Verrón y Rubén se callaban cuando Álvaro se acercaba.
«Deben estar hablando de sus sucios negocios, pensaba. O de mujeres. De negocios o de mujeres. No tienen tiempo para otra cosa, metidos dentro de la paila hirviente, espesa y humosa de las combinaciones de dinero, de la intriga política o del deseo por alguna mujer».
No quería entrar en sus conversaciones, pero le molestaba que se callaran ante él.
«Debería haber una separación tajante entre las gentes que no se entienden. De otro modo no habría paz».
—La paz no está lejana, el triunfo de los rebeldes parece asegurado en España —había dicho el doctor Morueco con su gruesa voz resonante que se pegaba al oído como tuétano frío.
Había una guerra sorda para la que no podía haber paz. Hubiera sido necesario unirnos con todos los que se nos parecen, y ponernos contra todos los que no se nos parecen a combatir hasta exterminarlos. Así era la guerra encendida entre los españoles.
—Si me pusieran del otro lado a Basso, y a todos esos sucios camaleones de la política, y a Totón Alsina, y a Pedro Tocorón, tomaría un fusil para pelear contra ellos sin la menor duda.
Eso era en cierto modo lo que hubiera dicho y era en alguna manera lo que pensaba en la realidad. No era el lejano combate de España. No era la luz, ni el signo, ni aquel oscuro andar del pueblo de que hablaba con tan poético temblor Atanasio Vilano. Era el poder estar actuando eficazmente contra aquellas gentes.
Era curioso, pero todos los que no se le parecían estaban del lado de los rebeldes. Estaba ciertamente el general Landa. Y sin duda Verrón. Y Carlitos Armenta.
Y Tocorón. Tocorón decía:
—Esta no es cuestión de apasionamientos ni de simpatías, sino de hechos. Madrid tiene que caer en poder de Franco.
En esos momentos perdía toda prudencia y mesura.
—No va a caer en sus manos. Y si cae, no será por mucho tiempo y le será arrebatada.
Pedro Tocorón lo vio como un energúmeno.
—Estás muy exaltado.
—No se puede hablar fríamente de cosas tan vitales.
¿Era de la toma de una ciudad de lo que estaba hablando con un hombre que parecía gozar con que fuera tomada? ¿O era de una mujer?
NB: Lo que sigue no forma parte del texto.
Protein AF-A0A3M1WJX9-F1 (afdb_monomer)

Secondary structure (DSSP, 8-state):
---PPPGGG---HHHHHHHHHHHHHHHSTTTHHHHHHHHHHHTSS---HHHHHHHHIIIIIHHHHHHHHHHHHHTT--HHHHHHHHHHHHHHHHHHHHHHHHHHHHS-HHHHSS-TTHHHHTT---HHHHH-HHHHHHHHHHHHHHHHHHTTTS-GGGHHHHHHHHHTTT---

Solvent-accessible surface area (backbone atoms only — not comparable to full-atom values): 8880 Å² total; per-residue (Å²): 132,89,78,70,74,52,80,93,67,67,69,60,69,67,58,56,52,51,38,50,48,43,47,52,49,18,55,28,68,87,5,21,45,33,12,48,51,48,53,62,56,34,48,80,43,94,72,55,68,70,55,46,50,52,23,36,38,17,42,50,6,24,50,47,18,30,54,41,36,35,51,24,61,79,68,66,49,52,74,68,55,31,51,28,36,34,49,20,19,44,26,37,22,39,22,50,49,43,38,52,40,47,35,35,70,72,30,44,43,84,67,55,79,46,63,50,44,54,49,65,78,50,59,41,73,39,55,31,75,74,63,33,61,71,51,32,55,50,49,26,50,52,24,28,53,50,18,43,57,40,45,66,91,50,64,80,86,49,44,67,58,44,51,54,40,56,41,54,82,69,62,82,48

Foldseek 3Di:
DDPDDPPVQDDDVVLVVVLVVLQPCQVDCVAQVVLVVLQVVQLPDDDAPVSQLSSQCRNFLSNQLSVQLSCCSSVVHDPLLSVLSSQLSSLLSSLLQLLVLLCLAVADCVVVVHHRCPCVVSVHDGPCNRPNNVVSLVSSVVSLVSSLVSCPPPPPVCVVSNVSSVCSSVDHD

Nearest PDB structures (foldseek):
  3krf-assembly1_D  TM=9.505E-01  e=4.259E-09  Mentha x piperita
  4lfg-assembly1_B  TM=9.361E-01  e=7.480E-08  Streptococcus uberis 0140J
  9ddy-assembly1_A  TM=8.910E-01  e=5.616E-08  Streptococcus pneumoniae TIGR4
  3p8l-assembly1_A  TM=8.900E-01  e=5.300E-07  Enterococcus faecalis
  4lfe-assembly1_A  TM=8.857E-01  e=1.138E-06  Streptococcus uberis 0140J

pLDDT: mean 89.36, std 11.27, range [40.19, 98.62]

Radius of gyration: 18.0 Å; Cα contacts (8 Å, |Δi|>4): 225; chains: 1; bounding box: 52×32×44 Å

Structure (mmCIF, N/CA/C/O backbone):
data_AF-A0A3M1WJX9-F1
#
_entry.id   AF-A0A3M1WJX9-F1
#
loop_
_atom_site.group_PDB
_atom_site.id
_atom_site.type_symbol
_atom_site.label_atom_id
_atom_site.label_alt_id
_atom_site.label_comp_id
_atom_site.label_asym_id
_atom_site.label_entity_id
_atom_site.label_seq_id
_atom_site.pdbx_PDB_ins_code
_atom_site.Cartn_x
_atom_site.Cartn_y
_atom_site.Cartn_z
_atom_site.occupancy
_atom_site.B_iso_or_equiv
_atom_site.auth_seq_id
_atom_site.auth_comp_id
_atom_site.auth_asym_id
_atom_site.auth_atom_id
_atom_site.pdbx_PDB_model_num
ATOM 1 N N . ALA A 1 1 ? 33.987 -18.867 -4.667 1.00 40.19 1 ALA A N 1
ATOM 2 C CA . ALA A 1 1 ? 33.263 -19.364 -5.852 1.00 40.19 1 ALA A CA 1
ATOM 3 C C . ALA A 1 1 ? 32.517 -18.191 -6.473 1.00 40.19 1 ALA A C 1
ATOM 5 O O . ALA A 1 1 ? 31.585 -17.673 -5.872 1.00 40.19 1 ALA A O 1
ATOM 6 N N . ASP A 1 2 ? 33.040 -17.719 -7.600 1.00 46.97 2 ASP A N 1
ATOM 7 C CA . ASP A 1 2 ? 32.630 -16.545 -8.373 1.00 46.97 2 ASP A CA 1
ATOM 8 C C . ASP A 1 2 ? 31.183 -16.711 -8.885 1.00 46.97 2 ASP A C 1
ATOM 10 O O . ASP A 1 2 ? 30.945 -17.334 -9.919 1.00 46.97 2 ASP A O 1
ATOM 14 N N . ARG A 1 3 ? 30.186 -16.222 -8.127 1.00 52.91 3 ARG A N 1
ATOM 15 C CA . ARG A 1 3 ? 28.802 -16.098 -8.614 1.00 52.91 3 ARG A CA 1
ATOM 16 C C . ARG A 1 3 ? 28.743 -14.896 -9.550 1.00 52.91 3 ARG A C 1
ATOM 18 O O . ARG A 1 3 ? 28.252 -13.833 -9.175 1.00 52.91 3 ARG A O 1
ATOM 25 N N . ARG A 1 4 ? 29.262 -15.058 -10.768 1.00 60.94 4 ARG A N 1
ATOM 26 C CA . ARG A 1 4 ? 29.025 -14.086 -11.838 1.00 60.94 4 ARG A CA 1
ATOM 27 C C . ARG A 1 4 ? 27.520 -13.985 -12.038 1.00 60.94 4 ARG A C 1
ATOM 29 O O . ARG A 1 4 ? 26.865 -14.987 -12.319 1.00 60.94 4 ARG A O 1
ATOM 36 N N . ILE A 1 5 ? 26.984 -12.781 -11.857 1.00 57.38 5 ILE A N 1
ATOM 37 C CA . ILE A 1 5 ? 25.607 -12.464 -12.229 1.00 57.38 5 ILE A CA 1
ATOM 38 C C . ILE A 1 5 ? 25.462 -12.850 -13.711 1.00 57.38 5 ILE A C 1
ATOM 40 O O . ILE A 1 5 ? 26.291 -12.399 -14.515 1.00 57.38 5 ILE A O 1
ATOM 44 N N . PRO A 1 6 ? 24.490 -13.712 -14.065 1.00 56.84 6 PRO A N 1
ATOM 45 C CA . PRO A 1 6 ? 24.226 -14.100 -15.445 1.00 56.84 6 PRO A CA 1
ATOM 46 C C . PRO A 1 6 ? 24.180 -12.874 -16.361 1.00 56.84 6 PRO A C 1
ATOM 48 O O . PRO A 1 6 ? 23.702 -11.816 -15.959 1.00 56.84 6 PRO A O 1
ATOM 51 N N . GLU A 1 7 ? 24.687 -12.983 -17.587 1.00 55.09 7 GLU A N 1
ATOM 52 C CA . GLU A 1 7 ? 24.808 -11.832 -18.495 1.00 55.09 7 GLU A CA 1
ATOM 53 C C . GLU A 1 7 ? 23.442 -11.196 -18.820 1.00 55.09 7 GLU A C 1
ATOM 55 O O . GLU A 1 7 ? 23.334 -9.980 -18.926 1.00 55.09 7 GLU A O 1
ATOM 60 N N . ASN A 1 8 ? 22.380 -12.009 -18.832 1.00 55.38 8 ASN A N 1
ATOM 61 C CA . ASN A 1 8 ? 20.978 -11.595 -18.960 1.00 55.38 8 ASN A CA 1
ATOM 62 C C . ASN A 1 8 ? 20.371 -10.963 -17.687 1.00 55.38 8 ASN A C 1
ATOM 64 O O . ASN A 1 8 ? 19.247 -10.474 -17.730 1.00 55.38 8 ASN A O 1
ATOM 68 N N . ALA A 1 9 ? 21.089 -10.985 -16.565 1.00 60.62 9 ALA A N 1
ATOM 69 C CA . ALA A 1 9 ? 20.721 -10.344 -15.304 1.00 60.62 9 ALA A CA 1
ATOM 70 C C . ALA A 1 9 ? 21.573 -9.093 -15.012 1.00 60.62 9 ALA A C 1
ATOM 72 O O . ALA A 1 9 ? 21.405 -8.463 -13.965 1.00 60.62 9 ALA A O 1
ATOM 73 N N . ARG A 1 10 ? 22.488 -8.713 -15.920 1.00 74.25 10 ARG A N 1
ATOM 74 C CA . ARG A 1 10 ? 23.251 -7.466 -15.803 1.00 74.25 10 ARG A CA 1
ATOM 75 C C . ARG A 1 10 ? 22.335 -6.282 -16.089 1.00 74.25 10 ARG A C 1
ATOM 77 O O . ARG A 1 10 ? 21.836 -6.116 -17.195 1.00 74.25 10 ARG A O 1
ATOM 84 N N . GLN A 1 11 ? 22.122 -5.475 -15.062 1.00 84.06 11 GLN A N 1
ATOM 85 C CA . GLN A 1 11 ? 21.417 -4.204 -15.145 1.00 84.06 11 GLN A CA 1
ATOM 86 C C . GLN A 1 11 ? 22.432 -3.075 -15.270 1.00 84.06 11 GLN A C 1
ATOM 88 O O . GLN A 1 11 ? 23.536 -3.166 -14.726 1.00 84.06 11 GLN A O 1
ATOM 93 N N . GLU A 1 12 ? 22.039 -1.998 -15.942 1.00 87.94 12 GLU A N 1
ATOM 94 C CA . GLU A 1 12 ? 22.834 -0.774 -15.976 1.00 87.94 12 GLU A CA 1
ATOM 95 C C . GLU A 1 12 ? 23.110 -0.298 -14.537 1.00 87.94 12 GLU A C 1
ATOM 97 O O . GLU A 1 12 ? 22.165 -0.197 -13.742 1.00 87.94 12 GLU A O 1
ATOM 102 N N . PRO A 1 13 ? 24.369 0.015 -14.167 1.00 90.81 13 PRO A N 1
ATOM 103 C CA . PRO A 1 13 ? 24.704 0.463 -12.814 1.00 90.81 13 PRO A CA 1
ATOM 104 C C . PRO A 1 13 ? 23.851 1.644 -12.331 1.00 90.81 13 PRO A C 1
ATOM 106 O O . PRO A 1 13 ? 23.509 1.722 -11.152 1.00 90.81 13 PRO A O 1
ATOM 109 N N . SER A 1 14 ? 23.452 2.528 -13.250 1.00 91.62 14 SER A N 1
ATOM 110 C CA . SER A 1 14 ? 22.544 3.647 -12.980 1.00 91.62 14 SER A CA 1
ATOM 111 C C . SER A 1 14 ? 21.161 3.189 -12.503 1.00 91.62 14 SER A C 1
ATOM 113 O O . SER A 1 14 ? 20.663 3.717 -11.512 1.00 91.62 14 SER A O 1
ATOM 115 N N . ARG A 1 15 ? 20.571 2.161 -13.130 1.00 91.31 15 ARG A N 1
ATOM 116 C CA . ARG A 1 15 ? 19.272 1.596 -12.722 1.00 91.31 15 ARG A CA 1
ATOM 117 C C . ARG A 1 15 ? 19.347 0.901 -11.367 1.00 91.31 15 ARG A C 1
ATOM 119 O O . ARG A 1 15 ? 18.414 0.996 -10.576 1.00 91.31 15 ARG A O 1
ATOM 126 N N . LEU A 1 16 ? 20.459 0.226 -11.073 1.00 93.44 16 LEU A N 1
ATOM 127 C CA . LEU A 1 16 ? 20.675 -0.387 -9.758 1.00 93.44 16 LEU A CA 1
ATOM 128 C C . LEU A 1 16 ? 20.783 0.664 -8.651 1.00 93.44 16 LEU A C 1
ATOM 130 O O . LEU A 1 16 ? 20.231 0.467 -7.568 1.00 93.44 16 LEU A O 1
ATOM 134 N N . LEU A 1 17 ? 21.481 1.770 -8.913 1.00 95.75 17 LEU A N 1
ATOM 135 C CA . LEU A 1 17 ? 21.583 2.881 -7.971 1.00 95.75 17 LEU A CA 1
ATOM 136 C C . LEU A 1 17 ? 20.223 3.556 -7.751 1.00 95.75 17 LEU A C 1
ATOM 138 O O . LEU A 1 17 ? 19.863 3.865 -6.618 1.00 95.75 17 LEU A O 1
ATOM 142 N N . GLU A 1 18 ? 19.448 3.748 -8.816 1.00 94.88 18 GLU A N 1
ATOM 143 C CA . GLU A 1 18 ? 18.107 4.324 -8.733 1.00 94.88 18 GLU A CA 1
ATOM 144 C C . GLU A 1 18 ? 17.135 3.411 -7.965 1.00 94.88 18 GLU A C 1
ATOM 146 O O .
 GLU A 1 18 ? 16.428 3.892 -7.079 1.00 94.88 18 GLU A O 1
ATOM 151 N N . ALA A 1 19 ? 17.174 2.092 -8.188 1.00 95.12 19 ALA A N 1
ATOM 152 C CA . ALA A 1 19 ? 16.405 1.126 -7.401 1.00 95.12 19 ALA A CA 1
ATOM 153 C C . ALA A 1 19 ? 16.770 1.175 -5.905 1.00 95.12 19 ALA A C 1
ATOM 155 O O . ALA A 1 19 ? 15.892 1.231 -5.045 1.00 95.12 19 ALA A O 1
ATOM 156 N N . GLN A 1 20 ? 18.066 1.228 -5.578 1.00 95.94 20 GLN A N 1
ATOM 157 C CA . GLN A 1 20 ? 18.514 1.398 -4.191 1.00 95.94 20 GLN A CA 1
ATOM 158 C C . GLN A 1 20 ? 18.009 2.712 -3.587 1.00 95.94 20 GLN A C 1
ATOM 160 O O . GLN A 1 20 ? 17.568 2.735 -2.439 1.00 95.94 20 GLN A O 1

En aquella guerra invisible Zulka tenía que estar de su lado y Tocorón del lado enemigo. Para arrebatársela no hubiera vacilado un momento en destruirlo.
—Pues va a caer. A lo mejor ya ha caído.
Lo decía Pedro Tocorón y lo iba a decir Basso. De Zulka y de y la ciudad martirizada en la guerra.
—Ya ha caído.
Lo decían, con una alegría repugnante, gentes desagradables que parecían querer estrujarle los hechos lejanos. Como hubiera podido Basso decirle a Beatriz Palomba que Zulka era de Tocorón. Llamó a Beatriz:
—¿Has sabido algo?
—¿De lo de Madrid? Si todo el mundo no habla de otra cosa. Esto es de volverse loca.
No, no era de eso, hubiera tenido que decirle. Pero más valía la pena disimular y esperar todavía.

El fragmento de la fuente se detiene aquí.